If you want super bright beer, you must filter cold. You can't remove things like chill haze until it forms, and it forms when cold. You don't need three days CC, just need to get it cold and let any haze form.

You'll get better results if you use some Polyclar as part of your filtering process..


----------



## Dan Pratt (6/7/17)

if you are filtering then simply reduce the length of the cold crash to 1day. Set the fridge to 4c the night before and when it reaches that temp do your transfer to serving keg.


----------



## Batz (6/7/17)

Coodgee said:


> I streamlined my brewing by getting rid of the filter. Fining actually works much better for me - biofine clear gives me a really bright beer. as in as bright as a VB or XXXX Gold.




I've never heard of this, how do you add it?


----------



## winkle (6/7/17)

Batz said:


> I've never heard of this, how do you add it?


Kegs23 and Mitch from Craftbrewer have been singing its praises for a while now.


----------



## TidalPete (6/7/17)

FYI
http://brulosophy.com/2016/05/23/th...gelatin-vs-biofine-clear-exbeeriment-results/

Cold crashing + a week or so in the keg does it for me these days.
No more filtering, no more gelatine. 
Just a more streamlined process.


----------



## Coodgee (6/7/17)

yeah Anthony from craftbrewer put me onto it. The xbmt test found it to be no better than gelatin, but my understanding is that biofine works on a wide range of haze causing issues. I have found it to be a very easy solution. I just inject 10ml down the gas dip tube of my keg and give it a shake before carbonating. drops very clear in less than 48 hours. I accidentally put some in a wit (got the kegs mixed up) and 10ml dropped the bastard clear as a bell!!


----------



## Batz (6/7/17)

TidalPete said:


> FYI
> http://brulosophy.com/2016/05/23/th...gelatin-vs-biofine-clear-exbeeriment-results/
> 
> Cold crashing + a week or so in the keg does it for me these days.
> ...



I do the same thing, gave filtering away some time back. I've never liked gelatin, I.... _possibly _imagine I can taste it, but it's enough for me not to use it.

Beers are very clear but don't sparkle like a filtered beer does, might give biofine a try..nothing to loose I guess.


----------



## Batz (6/7/17)

Coodgee said:


> yeah Anthony from craftbrewer put me onto it.

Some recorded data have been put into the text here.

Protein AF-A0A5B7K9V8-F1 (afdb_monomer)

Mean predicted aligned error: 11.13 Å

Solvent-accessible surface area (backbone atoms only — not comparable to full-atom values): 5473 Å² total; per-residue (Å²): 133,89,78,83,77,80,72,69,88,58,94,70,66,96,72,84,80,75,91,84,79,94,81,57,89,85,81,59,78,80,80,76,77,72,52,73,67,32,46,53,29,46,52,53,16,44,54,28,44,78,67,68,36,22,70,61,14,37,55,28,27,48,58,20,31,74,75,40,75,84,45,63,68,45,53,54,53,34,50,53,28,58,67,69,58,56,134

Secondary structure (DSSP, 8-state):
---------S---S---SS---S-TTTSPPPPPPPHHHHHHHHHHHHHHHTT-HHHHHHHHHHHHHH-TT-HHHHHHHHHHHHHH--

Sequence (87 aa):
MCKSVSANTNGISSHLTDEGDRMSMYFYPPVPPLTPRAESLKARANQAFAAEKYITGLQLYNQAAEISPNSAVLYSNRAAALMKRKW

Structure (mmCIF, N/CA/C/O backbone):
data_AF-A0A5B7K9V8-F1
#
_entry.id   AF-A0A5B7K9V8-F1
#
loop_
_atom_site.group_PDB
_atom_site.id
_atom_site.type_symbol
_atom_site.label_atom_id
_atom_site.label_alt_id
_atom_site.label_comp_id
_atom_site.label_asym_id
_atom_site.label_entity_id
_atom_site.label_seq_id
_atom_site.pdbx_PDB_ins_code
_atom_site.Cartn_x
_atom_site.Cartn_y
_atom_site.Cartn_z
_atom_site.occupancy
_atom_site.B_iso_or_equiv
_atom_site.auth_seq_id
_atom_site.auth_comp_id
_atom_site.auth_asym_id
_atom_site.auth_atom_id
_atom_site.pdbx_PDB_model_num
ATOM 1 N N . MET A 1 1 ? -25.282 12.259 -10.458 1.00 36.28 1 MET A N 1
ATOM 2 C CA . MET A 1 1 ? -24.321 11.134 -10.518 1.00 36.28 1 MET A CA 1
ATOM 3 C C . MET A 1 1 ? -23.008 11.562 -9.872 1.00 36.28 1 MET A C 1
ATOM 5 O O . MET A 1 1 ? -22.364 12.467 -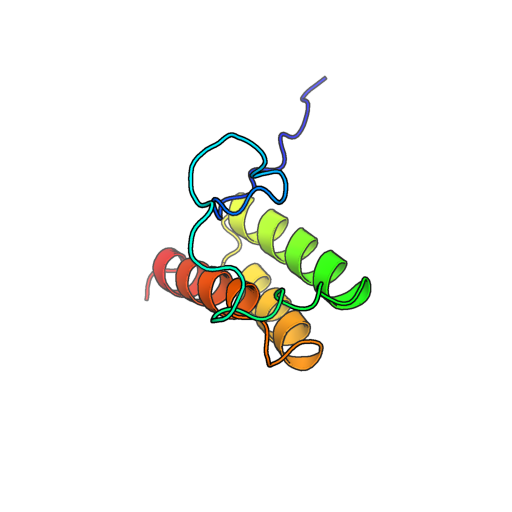10.389 1.00 36.28 1 MET A O 1
ATOM 9 N N . CYS A 1 2 ? -22.628 10.979 -8.735 1.00 36.16 2 CYS A N 1
ATOM 10 C CA . CYS A 1 2 ? -21.394 11.338 -8.031 1.00 36.16 2 CYS A CA 1
ATOM 11 C C . CYS A 1 2 ? -20.186 10.729 -8.756 1.00 36.16 2 CYS A C 1
ATOM 13 O O . CYS A 1 2 ? -20.017 9.512 -8.767 1.00 36.16 2 CYS A O 1
ATOM 15 N N . LYS A 1 3 ? -19.356 11.564 -9.389 1.00 32.28 3 LYS A N 1
ATOM 16 C CA . LYS A 1 3 ? -18.068 11.132 -9.942 1.00 32.28 3 LYS A CA 1
ATOM 17 C C . LYS A 1 3 ? -17.125 10.879 -8.764 1.00 32.28 3 LYS A 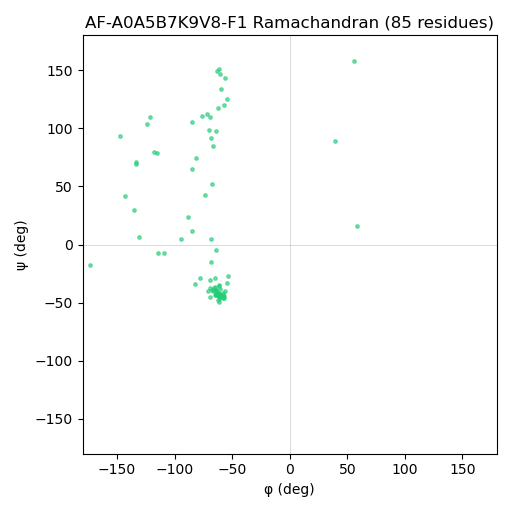C 1
ATOM 19 O O . LYS A 1 3 ? -16.775 11.814 -8.049 1.00 32.28 3 LYS A O 1
ATOM 24 N N . SER A 1 4 ? -16.759 9.620 -8.531 1.00 35.34 4 SER A N 1
ATOM 25 C CA . SER A 1 4 ? -15.742 9.259 -7.542 1.00 35.34 4 SER A CA 1
ATOM 26 C C . SER A 1 4 ? -14.385 9.734 -8.066 1.00 35.34 4 SER A C 1
ATOM 28 O O . SER A 1 4 ? -13.795 9.121 -8.955 1.00 35.34 4 SER A O 1
ATOM 30 N N . VAL A 1 5 ? -13.940 10.895 -7.585 1.00 36.97 5 VAL A N 1
ATOM 31 C CA . VAL A 1 5 ? -12.583 11.391 -7.811 1.00 36.97 5 VAL A CA 1
ATOM 32 C C . VAL A 1 5 ? -11.657 10.482 -7.018 1.00 36.97 5 VAL A C 1
ATOM 34 O O . VAL A 1 5 ? -11.667 10.478 -5.789 1.00 36.97 5 VAL A O 1
ATOM 37 N N . SER A 1 6 ? -10.889 9.668 -7.735 1.00 41.84 6 SER A N 1
ATOM 38 C CA . SER A 1 6 ? -9.852 8.828 -7.153 1.00 41.84 6 SER A CA 1
ATOM 39 C C . SER A 1 6 ? -8.739 9.744 -6.647 1.00 41.84 6 SER A C 1
ATOM 41 O O . SER A 1 6 ? -7.851 10.121 -7.406 1.00 41.84 6 SER A O 1
ATOM 43 N N . ALA A 1 7 ? -8.824 10.148 -5.378 1.00 42.34 7 ALA A N 1
ATOM 44 C CA . ALA A 1 7 ? -7.786 10.915 -4.710 1.00 42.34 7 ALA A CA 1
ATOM 45 C C . ALA A 1 7 ? -6.519 10.052 -4.617 1.00 42.34 7 ALA A C 1
ATOM 47 O O . ALA A 1 7 ? -6.362 9.187 -3.757 1.00 42.34 7 ALA A O 1
ATOM 48 N N . ASN A 1 8 ? -5.617 10.271 -5.561 1.00 45.81 8 ASN A N 1
ATOM 49 C CA . ASN A 1 8 ? -4.217 9.902 -5.497 1.00 45.81 8 ASN A CA 1
ATOM 50 C C . ASN A 1 8 ? -3.555 10.741 -4.393 1.00 45.81 8 ASN A C 1
ATOM 52 O O . ASN A 1 8 ? -2.977 11.789 -4.640 1.00 45.81 8 ASN A O 1
ATOM 56 N N . THR A 1 9 ? -3.638 10.277 -3.145 1.00 50.31 9 THR A N 1
ATOM 57 C CA . THR A 1 9 ? -3.107 10.979 -1.958 1.00 50.31 9 THR A CA 1
ATOM 58 C C . THR A 1 9 ? -1.581 11.051 -1.893 1.00 50.31 9 THR A C 1
ATOM 60 O O . THR A 1 9 ? -1.033 11.523 -0.904 1.00 50.31 9 THR A O 1
ATOM 63 N N . ASN A 1 10 ? -0.885 10.586 -2.927 1.00 49.62 10 ASN A N 1
ATOM 64 C CA . ASN A 1 10 ? 0.560 10.667 -3.031 1.00 49.62 10 ASN A CA 1
ATOM 65 C C . ASN A 1 10 ? 0.852 11.441 -4.304 1.00 49.62 10 ASN A C 1
ATOM 67 O O . ASN A 1 10 ? 0.562 10.957 -5.397 1.00 49.62 10 ASN A O 1
ATOM 71 N N . GLY A 1 11 ? 1.356 12.662 -4.133 1.00 42.59 11 GLY A N 1
ATOM 72 C CA . GLY A 1 11 ? 1.671 13.625 -5.185 1.00 42.59 11 GLY A CA 1
ATOM 73 C C . GLY A 1 11 ? 2.827 13.202 -6.090 1.00 42.59 11 GLY A C 1
ATOM 74 O O . GLY A 1 11 ? 3.750 13.971 -6.305 1.00 42.59 11 GLY A O 1
ATOM 75 N N . ILE A 1 12 ? 2.770 11.995 -6.641 1.00 48.25 12 ILE A N 1
ATOM 76 C CA . ILE A 1 12 ? 3.517 11.595 -7.826 1.00 48.25 12 ILE A CA 1
ATOM 77 C C . ILE A 1 12 ? 2.458 11.306 -8.886 1.00 48.25 12 ILE A C 1
ATOM 79 O O . ILE A 1 12 ? 2.023 10.181 -9.125 1.00 48.25 12 ILE A O 1
ATOM 83 N N . SER A 1 13 ? 1.964 12.401 -9.464 1.00 39.25 13 SER A N 1
ATOM 84 C CA . SER A 1 13 ? 1.336 12.365 -10.776 1.00 39.25 13 SER A CA 1
ATOM 85 C C . SER A 1 13 ? 2.419 11.914 -11.753 1.00 39.25 13 SER A C 1
ATOM 87 O O . SER A 1 13 ? 3.431 12.593 -11.904 1.00 39.25 13 SER A O 1
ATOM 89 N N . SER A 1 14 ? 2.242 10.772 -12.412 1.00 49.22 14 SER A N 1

The xbmt test found it to be no better than gelatin, but my understanding is that biofine works on a wide range of haze causing issues. I have found it to be a very easy solution. I just inject 10ml down the gas dip tube of my keg and give it a shake before carbonating. drops very clear in less than 48 hours. I accidentally put some in a wit (got the kegs mixed up) and 10ml dropped the bastard clear as a bell!!




OK your convinced me to give it a try.


----------



## Coodgee (6/7/17)

Batz said:


> OK your convinced me to give it a try.



Anthony also put me onto the floating cask widge that replaces a keg dip tube. Draws the beer from the top of the keg. Using this I can still move the keg and still get clear beer.


----------



## Rocker1986 (6/7/17)

I've never liked gelatine either although not for taste reasons, and can't be bothered with a filter set up. I've used a schedule of isinglass first then Polyclar a couple of days later during the CC phase (which is about a week long), kegging the beer a few days after the Polyclar is added. I've had great results from this, but I might give the Biofine a go at some stage too and see how it compares to my current procedures.

I've thought about a floating dip tube type thing for my kegs but once they go in the kegerator they stay put until empty so no real need for it in my situation I guess.


----------



## RdeVjun (7/7/17)

+1 for the Cask Widge floating pickup.
I am fairly time poor and also loathe excessive process tinkering but brewing much Eurolager (its quite popular with the family & friends), so I've been using BrewBrite in the boil and the floating pickup in the cornie, results in brilliantly clear pale lager well within a fortnight of going into the keggerator, it's actually quite astounding. I leave it CCing for up a week before kegging too, no racking or any such nonsense though.
Anyway, as usual, there are many ways to tackle this particular issue or achieve certain ends, it's fair to say though that few folks can be arsed with filtering, I'm one of them.


----------



## Bribie G (7/7/17)

You bastards
Just when I thought I had it all sorted.

Soooo

Biofine $10
2x cask widge floats $59
2× gas dip tubes $19
Postage say $10

$89all up.


Suckers had betta work or Hulk get very angry and you wouldn't want to see Hulk get angry.


----------



## Coodgee (7/7/17)

^^haha it works I promise and I agree it's pretty exy.


----------



## Bribie G (7/7/17)

Ordered.


----------



## Aus_Rider_22 (7/7/17)

RdeVjun said:


> +1 for the Cask Widge floating pickup.
> I am fairly time poor and also loathe excessive process tinkering but brewing much Eurolager (its quite popular with the family & friends), so I've been using BrewBrite in the boil and the floating pickup in the cornie, results in brilliantly clear pale lager well within a fortnight of going into the keggerator, it's actually quite astounding. I leave it CCing for up a week before kegging too, no racking or any such nonsense though.
> Anyway, as usual, there are many ways to tackle this particular issue or achieve certain ends, it's fair to say though that few folks can be arsed with filtering, I'm one of them.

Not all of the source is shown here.